In the house of bel-Kalfate the Jewess danced, still, even in
voluptuous motion, a white drift of disdain. The music eddied under
the rayed awning. Raillery and laughter were magnified. More than a
little _bokha_, the forbidden liquor distilled of figs, had been
consumed in secret. Eyes gleamed; lips hung.... Alone in the thronged
court on the dais, the host and the notary, the _caid_, the _cadi_,
and the cousin from the south continued to converse in measured tones,
holding their coffee cups in their palms.
"It comes to me, on thought," pronounced bel-Kalfate, inclining his
head toward the notary with an air of courtly deprecation--"it comes
to me that thou hast been defrauded. For what is a trifle of ten
thousand _douros_ of silver as against the rarest jewel (I am certain,
_sidi_) that has ever crowned the sex which thou mayest perhaps
forgive me for mentioning?"
And in the same tone, with the same gesture, Hadji Daoud replied:
"Nay, master and friend, by the Beard of the Prophet, but I should
repay thee the half. For that is a treasure for a sultan's daughter,
and this _fillette_ of mine (forgive me) is of no great beauty or
worth ----"
"In saying that, Sidi Hadji, thou sayest a thing which is at odds with
half the truth."
They were startled at the voice of Habib coming from behind their
backs.
"For thy daughter, Sidi Hadji, thy Zina, is surely as lovely as the
full moon sinking in the west in the hour before the dawn."
The words were fair. But bel-Kalfate was looking at his son's face.
"Where are thy comrades?" he asked, in a low voice. "How hast thou
come?" Then, with a hint of haste: "The dance is admirable. It would
be well that we should remain quiet, Habib, my son."
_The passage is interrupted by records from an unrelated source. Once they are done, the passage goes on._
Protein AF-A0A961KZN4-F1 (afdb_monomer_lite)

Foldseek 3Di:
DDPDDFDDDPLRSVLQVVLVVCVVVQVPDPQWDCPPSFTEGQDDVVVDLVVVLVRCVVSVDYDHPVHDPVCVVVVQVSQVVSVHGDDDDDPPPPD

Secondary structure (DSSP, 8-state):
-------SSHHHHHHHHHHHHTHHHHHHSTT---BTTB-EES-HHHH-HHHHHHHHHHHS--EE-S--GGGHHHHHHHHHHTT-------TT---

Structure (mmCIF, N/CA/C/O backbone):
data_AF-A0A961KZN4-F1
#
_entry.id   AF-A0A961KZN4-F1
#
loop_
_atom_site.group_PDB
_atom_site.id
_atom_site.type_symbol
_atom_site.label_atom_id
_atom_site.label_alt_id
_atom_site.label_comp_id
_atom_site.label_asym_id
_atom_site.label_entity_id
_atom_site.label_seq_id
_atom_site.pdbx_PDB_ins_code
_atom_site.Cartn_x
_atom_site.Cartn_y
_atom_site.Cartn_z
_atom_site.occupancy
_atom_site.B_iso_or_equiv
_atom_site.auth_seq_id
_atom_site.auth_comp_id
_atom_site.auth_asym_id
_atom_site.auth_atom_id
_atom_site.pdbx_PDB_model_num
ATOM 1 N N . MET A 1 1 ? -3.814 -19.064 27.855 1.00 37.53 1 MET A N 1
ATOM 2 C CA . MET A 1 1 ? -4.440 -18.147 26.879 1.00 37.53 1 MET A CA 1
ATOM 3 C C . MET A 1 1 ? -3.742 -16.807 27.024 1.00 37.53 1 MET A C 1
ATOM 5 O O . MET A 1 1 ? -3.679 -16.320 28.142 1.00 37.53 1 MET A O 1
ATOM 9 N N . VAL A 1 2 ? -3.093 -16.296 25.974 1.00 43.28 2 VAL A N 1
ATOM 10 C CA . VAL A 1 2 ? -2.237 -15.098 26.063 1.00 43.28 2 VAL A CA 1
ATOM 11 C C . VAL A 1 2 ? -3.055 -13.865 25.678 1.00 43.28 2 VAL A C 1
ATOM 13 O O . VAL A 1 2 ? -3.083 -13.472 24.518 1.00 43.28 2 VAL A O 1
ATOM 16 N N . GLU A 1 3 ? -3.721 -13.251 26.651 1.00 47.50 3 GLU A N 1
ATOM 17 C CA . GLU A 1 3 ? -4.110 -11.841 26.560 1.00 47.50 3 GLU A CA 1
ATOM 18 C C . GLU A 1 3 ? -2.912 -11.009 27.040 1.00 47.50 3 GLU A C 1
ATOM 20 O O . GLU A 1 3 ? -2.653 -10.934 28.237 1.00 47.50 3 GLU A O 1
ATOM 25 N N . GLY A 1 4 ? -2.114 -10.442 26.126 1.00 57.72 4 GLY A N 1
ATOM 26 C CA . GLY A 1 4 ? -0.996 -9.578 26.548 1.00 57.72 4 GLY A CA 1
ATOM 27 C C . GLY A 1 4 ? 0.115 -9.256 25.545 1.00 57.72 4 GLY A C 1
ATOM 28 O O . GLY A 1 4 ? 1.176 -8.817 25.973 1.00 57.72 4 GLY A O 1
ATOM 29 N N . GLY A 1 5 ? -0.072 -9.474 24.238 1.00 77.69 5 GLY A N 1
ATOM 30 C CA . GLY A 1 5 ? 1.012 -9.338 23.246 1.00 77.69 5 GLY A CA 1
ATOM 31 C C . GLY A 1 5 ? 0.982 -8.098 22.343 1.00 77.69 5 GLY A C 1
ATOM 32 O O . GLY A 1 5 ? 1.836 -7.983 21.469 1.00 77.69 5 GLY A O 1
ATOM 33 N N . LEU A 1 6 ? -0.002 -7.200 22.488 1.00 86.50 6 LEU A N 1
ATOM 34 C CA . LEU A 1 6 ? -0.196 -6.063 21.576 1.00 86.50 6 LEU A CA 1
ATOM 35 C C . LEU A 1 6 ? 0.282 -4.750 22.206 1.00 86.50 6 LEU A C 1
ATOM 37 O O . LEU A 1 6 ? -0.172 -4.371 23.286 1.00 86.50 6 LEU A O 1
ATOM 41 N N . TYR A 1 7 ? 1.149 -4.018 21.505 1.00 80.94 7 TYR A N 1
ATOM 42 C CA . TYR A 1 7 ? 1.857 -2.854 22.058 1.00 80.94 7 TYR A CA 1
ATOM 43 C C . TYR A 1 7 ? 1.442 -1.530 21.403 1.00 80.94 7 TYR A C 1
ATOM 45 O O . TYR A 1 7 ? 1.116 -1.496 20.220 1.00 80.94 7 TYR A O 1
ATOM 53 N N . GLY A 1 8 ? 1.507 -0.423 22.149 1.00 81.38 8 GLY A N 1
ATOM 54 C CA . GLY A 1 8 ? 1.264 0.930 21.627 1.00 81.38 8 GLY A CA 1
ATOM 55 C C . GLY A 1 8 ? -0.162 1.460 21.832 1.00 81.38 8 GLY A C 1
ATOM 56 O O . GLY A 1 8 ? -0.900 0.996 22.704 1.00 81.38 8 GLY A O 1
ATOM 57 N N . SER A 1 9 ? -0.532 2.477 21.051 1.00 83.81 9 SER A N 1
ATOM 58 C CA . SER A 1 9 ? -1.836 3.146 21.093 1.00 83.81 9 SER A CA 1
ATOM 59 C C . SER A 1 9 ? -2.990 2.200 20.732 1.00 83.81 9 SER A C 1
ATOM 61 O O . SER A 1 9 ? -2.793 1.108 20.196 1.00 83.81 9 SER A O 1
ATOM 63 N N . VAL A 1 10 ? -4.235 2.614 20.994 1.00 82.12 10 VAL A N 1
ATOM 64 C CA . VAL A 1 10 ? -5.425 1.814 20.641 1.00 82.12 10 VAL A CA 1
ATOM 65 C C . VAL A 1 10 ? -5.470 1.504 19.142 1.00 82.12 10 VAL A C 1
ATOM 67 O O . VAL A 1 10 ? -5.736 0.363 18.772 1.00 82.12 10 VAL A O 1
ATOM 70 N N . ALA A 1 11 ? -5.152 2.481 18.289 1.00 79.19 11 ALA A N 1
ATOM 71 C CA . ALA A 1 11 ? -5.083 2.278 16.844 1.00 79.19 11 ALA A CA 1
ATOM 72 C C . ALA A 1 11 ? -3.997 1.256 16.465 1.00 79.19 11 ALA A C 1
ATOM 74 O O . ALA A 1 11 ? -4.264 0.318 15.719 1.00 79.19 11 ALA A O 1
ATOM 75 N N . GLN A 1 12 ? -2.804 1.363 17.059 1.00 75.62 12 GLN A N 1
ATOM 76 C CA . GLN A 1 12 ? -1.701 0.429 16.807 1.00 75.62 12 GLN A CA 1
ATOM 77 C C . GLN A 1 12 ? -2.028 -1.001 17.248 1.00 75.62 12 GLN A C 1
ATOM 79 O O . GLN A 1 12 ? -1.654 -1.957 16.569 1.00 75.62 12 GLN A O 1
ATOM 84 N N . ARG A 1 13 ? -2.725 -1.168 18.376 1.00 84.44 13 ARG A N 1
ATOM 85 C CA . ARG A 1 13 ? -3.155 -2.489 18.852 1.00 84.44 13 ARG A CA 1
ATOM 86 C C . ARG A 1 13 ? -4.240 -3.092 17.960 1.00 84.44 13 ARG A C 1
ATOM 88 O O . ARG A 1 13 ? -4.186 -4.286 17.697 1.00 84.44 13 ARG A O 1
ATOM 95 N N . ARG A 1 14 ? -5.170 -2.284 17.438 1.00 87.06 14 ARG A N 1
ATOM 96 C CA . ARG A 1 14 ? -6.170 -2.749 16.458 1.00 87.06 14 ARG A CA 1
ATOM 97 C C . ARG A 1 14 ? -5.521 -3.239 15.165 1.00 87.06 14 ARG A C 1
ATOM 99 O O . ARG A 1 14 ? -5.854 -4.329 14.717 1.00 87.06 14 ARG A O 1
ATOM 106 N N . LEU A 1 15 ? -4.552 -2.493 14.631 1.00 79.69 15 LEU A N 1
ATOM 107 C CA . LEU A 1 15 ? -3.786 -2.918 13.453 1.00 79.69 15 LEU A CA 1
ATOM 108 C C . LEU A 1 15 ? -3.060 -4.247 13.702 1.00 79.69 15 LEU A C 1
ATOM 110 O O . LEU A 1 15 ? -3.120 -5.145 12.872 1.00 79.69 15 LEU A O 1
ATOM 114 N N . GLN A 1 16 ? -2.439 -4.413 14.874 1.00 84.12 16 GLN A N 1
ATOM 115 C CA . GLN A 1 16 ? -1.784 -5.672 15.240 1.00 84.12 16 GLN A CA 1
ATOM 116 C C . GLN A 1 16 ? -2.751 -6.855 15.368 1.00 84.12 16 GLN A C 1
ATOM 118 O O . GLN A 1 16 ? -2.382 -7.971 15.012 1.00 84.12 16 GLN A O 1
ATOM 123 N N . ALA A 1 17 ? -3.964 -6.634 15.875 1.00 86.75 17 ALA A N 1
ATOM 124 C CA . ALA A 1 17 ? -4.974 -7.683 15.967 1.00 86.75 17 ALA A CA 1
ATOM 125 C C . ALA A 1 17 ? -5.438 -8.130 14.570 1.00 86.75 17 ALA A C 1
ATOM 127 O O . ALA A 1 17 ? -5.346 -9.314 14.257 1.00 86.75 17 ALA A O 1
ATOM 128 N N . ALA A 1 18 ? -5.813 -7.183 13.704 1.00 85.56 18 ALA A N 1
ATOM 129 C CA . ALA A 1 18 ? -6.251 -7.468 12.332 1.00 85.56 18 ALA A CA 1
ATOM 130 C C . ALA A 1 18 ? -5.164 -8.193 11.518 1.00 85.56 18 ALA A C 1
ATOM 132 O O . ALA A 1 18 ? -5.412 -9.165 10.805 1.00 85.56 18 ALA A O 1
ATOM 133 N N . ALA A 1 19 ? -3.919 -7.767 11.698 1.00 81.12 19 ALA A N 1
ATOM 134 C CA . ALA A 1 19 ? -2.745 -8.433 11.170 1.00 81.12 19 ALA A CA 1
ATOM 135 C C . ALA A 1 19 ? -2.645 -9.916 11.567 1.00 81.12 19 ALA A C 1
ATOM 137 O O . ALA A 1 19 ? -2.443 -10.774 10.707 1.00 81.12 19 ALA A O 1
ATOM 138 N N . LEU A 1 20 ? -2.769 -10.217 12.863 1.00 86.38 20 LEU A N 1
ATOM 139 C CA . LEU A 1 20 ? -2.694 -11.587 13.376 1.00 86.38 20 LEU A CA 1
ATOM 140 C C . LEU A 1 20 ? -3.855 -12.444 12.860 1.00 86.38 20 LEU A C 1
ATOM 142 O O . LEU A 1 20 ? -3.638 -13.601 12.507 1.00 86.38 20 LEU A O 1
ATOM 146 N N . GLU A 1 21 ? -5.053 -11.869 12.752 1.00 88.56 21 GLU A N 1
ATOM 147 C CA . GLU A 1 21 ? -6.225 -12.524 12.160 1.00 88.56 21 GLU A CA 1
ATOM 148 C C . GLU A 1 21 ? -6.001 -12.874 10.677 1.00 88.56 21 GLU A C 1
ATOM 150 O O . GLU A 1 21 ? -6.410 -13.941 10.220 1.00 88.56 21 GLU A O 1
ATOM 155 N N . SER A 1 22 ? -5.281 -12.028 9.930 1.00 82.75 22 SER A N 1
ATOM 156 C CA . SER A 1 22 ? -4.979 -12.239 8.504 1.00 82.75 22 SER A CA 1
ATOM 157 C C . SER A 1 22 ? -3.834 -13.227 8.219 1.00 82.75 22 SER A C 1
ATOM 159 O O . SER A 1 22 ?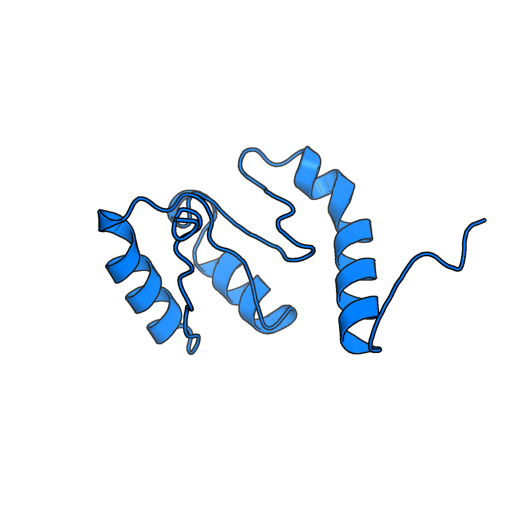 -3.588 -13.571 7.058 1.00 82.75 22 SER A O 1
ATOM 161 N N . LEU A 1 23 ? -3.109 -13.681 9.251 1.00 83.44 23 LEU A N 1
ATOM 162 C CA . LEU A 1 23 ? -1.818 -14.367 9.106 1.00 83.44 23 LEU A CA 1
ATOM 163 C C . LEU A 1 23 ? -1.886 -15.594 8.189 1.00 83.44 23 LEU A C 1
ATOM 165 O O . LEU A 1 23 ? -1.020 -15.795 7.335 1.00 83.44 23 LEU A O 1
ATOM 169 N N . GLU A 1 24 ? -2.920 -16.414 8.356 1.00 87.06 24 GLU A N 1
ATOM 170 C CA . GLU A 1 24 ? -3.043 -17.676 7.629 1.00 87.06 24 GLU A CA 1
ATOM 171 C C . GLU A 1 24 ? -3.426 -17.468 6.155 1.00 87.06 24 GLU A C 1
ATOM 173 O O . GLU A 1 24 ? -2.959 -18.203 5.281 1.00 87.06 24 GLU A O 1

But the notary continued to face the young man. He set his cup down
and clasped his hands about his knee. The knuckles were a little
white.
"May I beg thee, Habib ben Habib, that thou shouldst speak the thing
which is in thy mind?"
"There is only this, _sidi_, a little thing: When thou hast another
bird to vend in the market of hearts, it would perhaps be well to
examine with care the cage in which thou hast kept that bird.
"Thy daughter," he added, after a moment of silence--"thy daughter,
Sidi Hadji, is with child."
That was all that was said. Hadji Daoud lifted his cup and drained it,
sucking politely at the dregs. The _cadi_ coughed. The _cadi_ raised
his eyes to the awning and appeared to listen. Then he observed,
"To-night, _in-cha-'llah_, it will rain." The notary pulled his
burnoose over his shoulders, groped down with his toes for his
slippers, and got to his feet.
"Rest in well-being!" he said. Then, without haste, he went out.
Habib followed him tardily as far as the outer door. In the darkness
of the empty street he saw the loom of the man's figure moving off
toward his own house, still without any haste.